### How to complete this task:
What you should give back is a precise copy of the lines below from the one containing "Protein AF-X1A6H8-F1 (afdb_monomer_lite)" through the one containing "ATOM 9 N N . SER", with no pictures.

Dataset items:
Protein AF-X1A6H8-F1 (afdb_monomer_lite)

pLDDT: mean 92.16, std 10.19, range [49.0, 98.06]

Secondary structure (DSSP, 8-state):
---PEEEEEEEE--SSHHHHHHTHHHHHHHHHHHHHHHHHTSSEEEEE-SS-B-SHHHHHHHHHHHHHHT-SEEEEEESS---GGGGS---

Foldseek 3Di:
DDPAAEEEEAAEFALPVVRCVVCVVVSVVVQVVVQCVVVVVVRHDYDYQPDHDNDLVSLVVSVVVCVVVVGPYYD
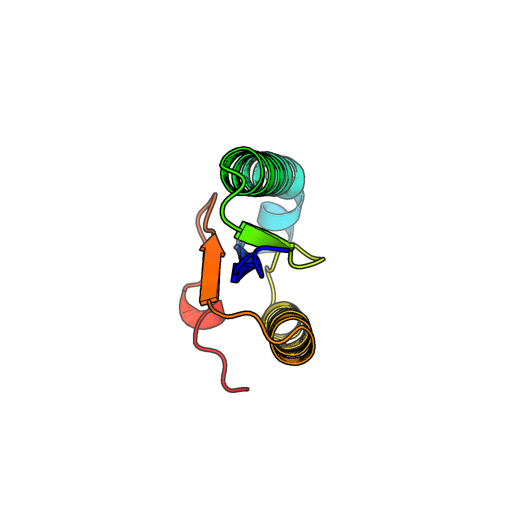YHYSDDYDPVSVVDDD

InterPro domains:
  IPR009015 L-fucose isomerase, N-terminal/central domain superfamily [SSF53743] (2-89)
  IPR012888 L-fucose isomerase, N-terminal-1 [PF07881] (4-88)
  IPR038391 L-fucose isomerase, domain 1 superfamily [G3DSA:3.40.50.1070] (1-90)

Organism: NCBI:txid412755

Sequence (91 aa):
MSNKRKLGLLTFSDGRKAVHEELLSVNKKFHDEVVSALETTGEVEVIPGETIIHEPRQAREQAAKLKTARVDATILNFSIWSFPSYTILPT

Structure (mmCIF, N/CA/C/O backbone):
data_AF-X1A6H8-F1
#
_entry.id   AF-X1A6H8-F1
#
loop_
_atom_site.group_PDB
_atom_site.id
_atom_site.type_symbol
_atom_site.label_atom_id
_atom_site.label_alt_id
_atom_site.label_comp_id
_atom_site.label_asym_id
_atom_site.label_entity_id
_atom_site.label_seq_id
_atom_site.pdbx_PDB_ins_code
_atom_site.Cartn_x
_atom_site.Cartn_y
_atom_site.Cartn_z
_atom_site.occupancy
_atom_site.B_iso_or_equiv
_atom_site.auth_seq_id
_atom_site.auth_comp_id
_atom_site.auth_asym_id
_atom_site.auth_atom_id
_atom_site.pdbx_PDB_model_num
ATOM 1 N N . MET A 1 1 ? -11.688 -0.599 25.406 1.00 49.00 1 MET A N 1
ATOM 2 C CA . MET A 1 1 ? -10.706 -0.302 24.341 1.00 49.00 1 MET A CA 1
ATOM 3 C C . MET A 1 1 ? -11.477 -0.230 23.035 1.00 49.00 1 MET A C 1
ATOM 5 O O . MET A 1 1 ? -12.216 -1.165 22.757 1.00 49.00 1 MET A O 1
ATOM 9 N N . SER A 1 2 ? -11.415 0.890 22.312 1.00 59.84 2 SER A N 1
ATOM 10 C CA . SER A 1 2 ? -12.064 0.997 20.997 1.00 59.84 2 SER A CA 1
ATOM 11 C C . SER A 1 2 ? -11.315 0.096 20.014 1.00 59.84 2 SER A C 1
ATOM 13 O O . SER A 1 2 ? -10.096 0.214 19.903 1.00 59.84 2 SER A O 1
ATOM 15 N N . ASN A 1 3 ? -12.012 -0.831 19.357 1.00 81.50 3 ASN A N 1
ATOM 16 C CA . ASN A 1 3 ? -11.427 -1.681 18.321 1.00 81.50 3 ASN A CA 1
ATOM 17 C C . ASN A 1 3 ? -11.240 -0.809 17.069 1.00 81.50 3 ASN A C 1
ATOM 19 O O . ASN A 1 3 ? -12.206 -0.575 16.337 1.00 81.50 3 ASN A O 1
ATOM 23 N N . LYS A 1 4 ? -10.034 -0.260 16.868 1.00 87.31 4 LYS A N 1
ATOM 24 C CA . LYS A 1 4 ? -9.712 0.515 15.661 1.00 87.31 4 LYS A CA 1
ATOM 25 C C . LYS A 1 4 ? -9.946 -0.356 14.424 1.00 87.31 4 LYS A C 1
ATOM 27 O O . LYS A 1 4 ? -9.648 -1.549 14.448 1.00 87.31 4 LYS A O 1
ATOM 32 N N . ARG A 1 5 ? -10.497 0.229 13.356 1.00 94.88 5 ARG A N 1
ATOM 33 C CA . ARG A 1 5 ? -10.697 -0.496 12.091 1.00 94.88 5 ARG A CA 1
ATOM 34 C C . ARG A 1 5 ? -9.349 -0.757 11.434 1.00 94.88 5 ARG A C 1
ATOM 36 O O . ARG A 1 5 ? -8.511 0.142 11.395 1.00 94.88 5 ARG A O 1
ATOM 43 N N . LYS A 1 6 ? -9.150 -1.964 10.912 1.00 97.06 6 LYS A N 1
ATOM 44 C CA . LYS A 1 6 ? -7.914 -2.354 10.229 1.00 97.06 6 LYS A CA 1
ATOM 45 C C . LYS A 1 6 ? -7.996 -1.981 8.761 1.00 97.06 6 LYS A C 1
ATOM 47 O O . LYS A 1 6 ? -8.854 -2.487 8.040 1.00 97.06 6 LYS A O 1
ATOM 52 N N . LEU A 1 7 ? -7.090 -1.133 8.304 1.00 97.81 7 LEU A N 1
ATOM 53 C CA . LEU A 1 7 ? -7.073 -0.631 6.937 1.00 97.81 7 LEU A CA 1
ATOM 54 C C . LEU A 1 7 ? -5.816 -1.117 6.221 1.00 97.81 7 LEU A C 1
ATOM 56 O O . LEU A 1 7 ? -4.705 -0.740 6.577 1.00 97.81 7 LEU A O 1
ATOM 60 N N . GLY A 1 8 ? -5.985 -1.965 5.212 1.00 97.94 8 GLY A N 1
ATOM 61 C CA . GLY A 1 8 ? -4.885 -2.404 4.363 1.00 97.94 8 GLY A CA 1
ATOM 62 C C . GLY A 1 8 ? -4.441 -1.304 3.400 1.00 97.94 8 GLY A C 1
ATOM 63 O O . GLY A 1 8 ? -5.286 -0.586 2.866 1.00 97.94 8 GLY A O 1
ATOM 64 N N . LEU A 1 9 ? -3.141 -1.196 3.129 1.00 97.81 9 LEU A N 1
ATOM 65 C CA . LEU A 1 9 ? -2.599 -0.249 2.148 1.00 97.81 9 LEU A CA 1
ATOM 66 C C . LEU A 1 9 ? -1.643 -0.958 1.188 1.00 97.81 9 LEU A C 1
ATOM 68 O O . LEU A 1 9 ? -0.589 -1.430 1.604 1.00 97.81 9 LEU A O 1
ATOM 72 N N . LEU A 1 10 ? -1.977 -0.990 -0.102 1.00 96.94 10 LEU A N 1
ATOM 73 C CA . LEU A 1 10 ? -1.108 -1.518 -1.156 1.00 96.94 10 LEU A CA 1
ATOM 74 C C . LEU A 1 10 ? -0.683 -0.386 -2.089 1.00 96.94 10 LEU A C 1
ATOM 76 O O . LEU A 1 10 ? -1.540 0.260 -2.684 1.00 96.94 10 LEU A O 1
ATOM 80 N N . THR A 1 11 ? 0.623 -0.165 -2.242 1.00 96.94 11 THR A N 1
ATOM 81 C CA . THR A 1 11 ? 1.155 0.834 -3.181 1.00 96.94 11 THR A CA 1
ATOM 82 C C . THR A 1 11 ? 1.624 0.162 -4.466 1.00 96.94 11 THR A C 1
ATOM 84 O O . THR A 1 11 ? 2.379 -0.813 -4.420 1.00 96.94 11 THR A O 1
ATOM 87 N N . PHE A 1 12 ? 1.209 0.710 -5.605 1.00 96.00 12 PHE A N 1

...

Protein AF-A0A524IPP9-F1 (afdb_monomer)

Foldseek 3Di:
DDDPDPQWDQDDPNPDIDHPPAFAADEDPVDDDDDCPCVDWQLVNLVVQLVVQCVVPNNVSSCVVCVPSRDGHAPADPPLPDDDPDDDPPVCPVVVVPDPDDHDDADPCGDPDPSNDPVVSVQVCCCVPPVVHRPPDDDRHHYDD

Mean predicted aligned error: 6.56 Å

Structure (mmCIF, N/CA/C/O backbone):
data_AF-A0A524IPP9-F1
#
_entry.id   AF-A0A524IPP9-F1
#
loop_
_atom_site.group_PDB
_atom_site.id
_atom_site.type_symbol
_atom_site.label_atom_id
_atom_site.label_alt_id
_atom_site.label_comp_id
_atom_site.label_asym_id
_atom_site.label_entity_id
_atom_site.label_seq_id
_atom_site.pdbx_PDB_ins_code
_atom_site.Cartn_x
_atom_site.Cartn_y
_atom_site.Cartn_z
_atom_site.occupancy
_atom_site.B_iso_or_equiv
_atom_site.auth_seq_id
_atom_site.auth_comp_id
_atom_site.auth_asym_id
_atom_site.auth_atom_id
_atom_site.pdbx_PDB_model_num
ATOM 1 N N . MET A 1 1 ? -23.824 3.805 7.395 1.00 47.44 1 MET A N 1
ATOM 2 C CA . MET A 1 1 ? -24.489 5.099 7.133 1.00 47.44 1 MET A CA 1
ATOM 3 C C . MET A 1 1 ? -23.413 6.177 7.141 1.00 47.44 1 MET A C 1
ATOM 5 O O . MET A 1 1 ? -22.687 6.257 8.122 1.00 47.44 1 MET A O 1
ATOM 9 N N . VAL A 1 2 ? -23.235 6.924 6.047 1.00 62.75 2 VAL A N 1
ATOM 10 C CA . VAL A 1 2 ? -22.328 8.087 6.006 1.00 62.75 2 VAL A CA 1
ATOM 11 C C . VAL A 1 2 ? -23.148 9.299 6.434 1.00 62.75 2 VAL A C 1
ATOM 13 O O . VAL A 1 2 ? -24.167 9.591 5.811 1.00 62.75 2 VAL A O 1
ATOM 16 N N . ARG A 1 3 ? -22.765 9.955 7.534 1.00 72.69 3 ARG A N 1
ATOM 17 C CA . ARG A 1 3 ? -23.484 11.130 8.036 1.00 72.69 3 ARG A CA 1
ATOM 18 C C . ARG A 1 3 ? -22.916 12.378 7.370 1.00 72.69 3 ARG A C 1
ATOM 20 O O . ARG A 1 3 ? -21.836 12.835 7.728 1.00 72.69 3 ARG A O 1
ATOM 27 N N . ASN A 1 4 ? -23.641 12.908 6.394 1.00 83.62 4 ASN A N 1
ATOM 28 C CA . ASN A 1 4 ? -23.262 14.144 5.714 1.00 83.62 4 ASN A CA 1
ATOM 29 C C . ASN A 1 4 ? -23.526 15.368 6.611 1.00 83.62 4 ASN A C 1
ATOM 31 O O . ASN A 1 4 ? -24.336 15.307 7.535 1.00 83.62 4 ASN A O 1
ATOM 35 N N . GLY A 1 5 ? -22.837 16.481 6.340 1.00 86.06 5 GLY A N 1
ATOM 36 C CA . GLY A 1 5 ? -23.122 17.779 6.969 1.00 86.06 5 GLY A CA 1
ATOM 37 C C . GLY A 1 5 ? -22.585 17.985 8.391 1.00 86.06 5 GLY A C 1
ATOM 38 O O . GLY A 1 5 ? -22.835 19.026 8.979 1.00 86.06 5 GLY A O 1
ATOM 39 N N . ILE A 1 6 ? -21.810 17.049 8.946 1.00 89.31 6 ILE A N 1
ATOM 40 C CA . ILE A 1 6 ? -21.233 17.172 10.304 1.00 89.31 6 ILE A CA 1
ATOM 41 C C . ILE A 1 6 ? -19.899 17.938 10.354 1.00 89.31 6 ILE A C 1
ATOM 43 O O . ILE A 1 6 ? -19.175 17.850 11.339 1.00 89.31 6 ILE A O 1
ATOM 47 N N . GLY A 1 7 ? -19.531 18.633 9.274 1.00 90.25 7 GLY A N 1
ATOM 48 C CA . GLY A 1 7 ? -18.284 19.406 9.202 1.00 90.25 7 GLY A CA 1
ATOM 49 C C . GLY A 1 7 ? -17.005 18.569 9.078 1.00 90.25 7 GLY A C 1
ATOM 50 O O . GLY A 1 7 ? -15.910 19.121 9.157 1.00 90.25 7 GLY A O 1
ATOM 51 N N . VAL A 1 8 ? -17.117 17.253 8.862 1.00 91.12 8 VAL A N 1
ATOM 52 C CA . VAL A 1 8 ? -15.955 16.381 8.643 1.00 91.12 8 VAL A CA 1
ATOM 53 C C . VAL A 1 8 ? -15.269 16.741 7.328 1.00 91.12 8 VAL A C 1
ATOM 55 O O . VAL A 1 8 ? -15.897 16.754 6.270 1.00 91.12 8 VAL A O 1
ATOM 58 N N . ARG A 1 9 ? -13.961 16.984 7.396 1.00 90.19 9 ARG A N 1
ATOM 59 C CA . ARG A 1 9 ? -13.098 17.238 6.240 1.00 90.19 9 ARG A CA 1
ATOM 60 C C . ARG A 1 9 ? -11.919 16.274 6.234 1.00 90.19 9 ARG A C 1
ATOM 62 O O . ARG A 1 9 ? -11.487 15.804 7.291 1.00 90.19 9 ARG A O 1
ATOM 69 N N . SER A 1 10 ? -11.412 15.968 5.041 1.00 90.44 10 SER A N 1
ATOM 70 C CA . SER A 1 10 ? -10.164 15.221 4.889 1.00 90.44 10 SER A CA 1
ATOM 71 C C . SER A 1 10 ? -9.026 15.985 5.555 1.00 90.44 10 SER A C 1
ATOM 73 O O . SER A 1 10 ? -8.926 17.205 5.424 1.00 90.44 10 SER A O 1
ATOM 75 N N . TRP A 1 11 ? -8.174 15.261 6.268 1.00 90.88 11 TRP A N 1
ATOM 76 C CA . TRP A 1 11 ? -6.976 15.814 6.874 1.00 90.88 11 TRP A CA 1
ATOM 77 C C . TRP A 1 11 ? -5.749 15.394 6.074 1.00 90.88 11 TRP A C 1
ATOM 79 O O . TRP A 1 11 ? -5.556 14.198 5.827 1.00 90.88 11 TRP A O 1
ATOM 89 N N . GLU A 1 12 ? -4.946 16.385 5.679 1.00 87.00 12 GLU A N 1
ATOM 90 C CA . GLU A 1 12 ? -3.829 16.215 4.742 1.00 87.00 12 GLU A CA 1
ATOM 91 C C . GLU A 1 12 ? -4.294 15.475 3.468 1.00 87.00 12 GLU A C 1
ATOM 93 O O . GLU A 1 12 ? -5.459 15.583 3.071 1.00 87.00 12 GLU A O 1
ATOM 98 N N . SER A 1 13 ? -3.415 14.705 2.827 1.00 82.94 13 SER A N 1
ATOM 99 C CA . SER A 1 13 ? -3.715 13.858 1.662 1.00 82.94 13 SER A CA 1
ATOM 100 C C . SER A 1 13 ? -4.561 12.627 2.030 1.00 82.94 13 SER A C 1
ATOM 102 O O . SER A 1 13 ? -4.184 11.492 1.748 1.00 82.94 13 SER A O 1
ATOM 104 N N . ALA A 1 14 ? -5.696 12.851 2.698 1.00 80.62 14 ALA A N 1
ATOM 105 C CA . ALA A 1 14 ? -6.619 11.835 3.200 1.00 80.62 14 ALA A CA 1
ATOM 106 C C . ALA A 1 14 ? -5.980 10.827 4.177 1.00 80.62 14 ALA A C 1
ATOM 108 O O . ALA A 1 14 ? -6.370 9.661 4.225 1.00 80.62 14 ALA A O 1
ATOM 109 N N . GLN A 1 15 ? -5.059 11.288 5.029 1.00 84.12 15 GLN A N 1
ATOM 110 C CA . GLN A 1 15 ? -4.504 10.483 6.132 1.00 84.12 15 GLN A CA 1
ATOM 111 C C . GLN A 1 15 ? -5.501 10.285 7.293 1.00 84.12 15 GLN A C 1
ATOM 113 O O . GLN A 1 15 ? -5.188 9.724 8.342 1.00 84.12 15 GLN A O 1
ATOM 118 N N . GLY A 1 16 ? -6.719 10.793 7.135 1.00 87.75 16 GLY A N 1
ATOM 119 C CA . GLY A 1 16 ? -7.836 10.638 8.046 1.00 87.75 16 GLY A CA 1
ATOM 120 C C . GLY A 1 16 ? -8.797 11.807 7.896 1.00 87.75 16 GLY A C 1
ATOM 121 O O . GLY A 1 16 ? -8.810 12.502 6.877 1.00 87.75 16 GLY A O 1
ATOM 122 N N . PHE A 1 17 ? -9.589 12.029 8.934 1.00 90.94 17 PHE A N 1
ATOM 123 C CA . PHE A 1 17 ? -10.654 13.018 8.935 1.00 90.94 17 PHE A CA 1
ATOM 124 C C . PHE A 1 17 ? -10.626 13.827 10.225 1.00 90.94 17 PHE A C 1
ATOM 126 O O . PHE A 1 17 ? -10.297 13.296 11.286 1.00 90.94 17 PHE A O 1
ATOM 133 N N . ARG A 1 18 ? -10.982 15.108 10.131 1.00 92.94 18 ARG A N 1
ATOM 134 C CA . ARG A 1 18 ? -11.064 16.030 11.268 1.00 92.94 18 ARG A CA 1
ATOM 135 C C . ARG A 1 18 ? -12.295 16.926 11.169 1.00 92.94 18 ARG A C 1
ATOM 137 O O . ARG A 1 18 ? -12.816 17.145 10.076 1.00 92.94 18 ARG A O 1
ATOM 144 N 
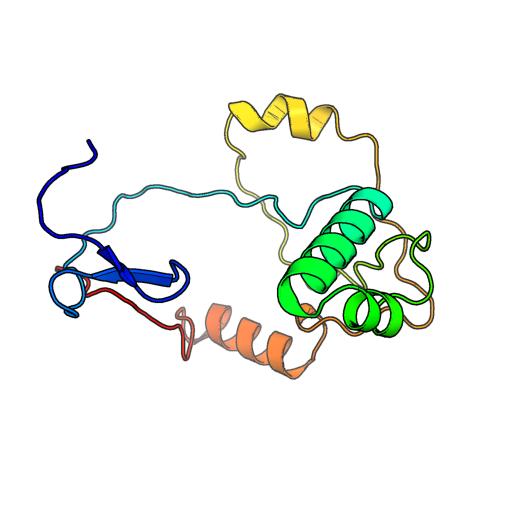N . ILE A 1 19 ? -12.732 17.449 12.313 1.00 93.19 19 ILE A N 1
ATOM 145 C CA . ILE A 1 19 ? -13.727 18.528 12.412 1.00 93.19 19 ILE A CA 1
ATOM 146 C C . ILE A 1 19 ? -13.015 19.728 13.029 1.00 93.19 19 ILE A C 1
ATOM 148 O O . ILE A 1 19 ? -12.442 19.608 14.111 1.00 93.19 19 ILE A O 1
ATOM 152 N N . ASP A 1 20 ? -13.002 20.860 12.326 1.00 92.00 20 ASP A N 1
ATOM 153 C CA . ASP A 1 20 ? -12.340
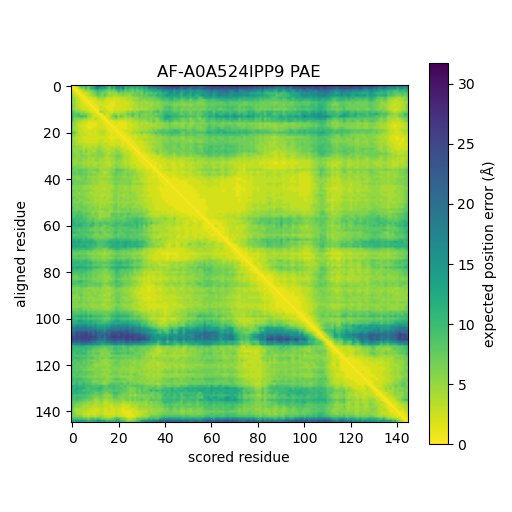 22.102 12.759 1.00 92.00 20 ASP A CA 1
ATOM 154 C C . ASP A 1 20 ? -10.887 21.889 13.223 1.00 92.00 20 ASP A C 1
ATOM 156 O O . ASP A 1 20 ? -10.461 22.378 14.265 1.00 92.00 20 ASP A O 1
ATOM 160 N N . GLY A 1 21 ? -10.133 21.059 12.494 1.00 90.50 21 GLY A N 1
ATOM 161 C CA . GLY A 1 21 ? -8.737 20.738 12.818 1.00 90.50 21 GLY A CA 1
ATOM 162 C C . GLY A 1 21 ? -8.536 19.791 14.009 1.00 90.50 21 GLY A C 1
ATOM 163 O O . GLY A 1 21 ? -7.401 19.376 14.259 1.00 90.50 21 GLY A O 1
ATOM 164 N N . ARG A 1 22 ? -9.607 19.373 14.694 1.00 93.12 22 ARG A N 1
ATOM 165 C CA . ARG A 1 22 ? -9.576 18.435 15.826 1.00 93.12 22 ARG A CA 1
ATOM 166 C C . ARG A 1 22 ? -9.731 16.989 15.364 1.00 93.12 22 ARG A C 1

### Your solution:
Protein AF-X1A6H8-F1 (afdb_monomer_lite)

pLDDT: mean 92.16, std 10.19, range [49.0, 98.06]

Secondary structure (DSSP, 8-state):
---PEEEEEEEE--SSHHHHHHTHHHHHHHHHHHHHHHHHTSSEEEEE-SS-B-SHHHHHHHHHHHHHHT-SEEEEEESS---GGGGS---

Foldseek 3Di:
DDPAAEEEEAAEFALPVVRCVVCVVVSVVVQVVVQCVVVVVVRHDYDYQPDHDNDLVSLVVSVVVCVVVVGPYYD
YHYSDDYDPVSVVDDD

InterPro domains:
  IPR009015 L-fucose isomerase, N-terminal/central domain superfamily [SSF53743] (2-89)
  IPR012888 L-fucose isomerase, N-terminal-1 [PF07881] (4-88)
  IPR038391 L-fucose isomerase, domain 1 superfamily [G3DSA:3.40.50.1070] (1-90)

Organism: NCBI:txid412755

Sequence (91 aa):
MSNKRKLGLLTFSDGRKAVHEELLSVNKKFHDEVVSALETTGEVEVIPGETIIHEPRQAREQAAKLKTARVDATILNFSIWSFPSYTILPT

Structure (mmCIF, N/CA/C/O backbone):
data_AF-X1A6H8-F1
#
_entry.id   AF-X1A6H8-F1
#
loop_
_atom_site.group_PDB
_atom_site.id
_atom_site.type_symbol
_atom_site.label_atom_id
_atom_site.label_alt_id
_atom_site.label_comp_id
_atom_site.label_asym_id
_atom_site.label_entity_id
_atom_site.label_seq_id
_atom_site.pdbx_PDB_ins_code
_atom_site.Cartn_x
_atom_site.Cartn_y
_atom_site.Cartn_z
_atom_site.occupancy
_atom_site.B_iso_or_equiv
_atom_site.auth_seq_id
_atom_site.auth_comp_id
_atom_site.auth_asym_id
_atom_site.auth_atom_id
_atom_site.pdbx_PDB_model_num
ATOM 1 N N . MET A 1 1 ? -11.688 -0.599 25.406 1.00 49.00 1 MET A N 1
ATOM 2 C CA . MET A 1 1 ? -10.706 -0.302 24.341 1.00 49.00 1 MET A CA 1
ATOM 3 C C . MET A 1 1 ? -11.477 -0.230 23.035 1.00 49.00 1 MET A C 1
ATOM 5 O O . MET A 1 1 ? -12.216 -1.165 22.757 1.00 49.00 1 MET A O 1
ATOM 9 N N . SER A 1 2 ? -11.415 0.890 22.312 1.00 59.84 2 SER A N 1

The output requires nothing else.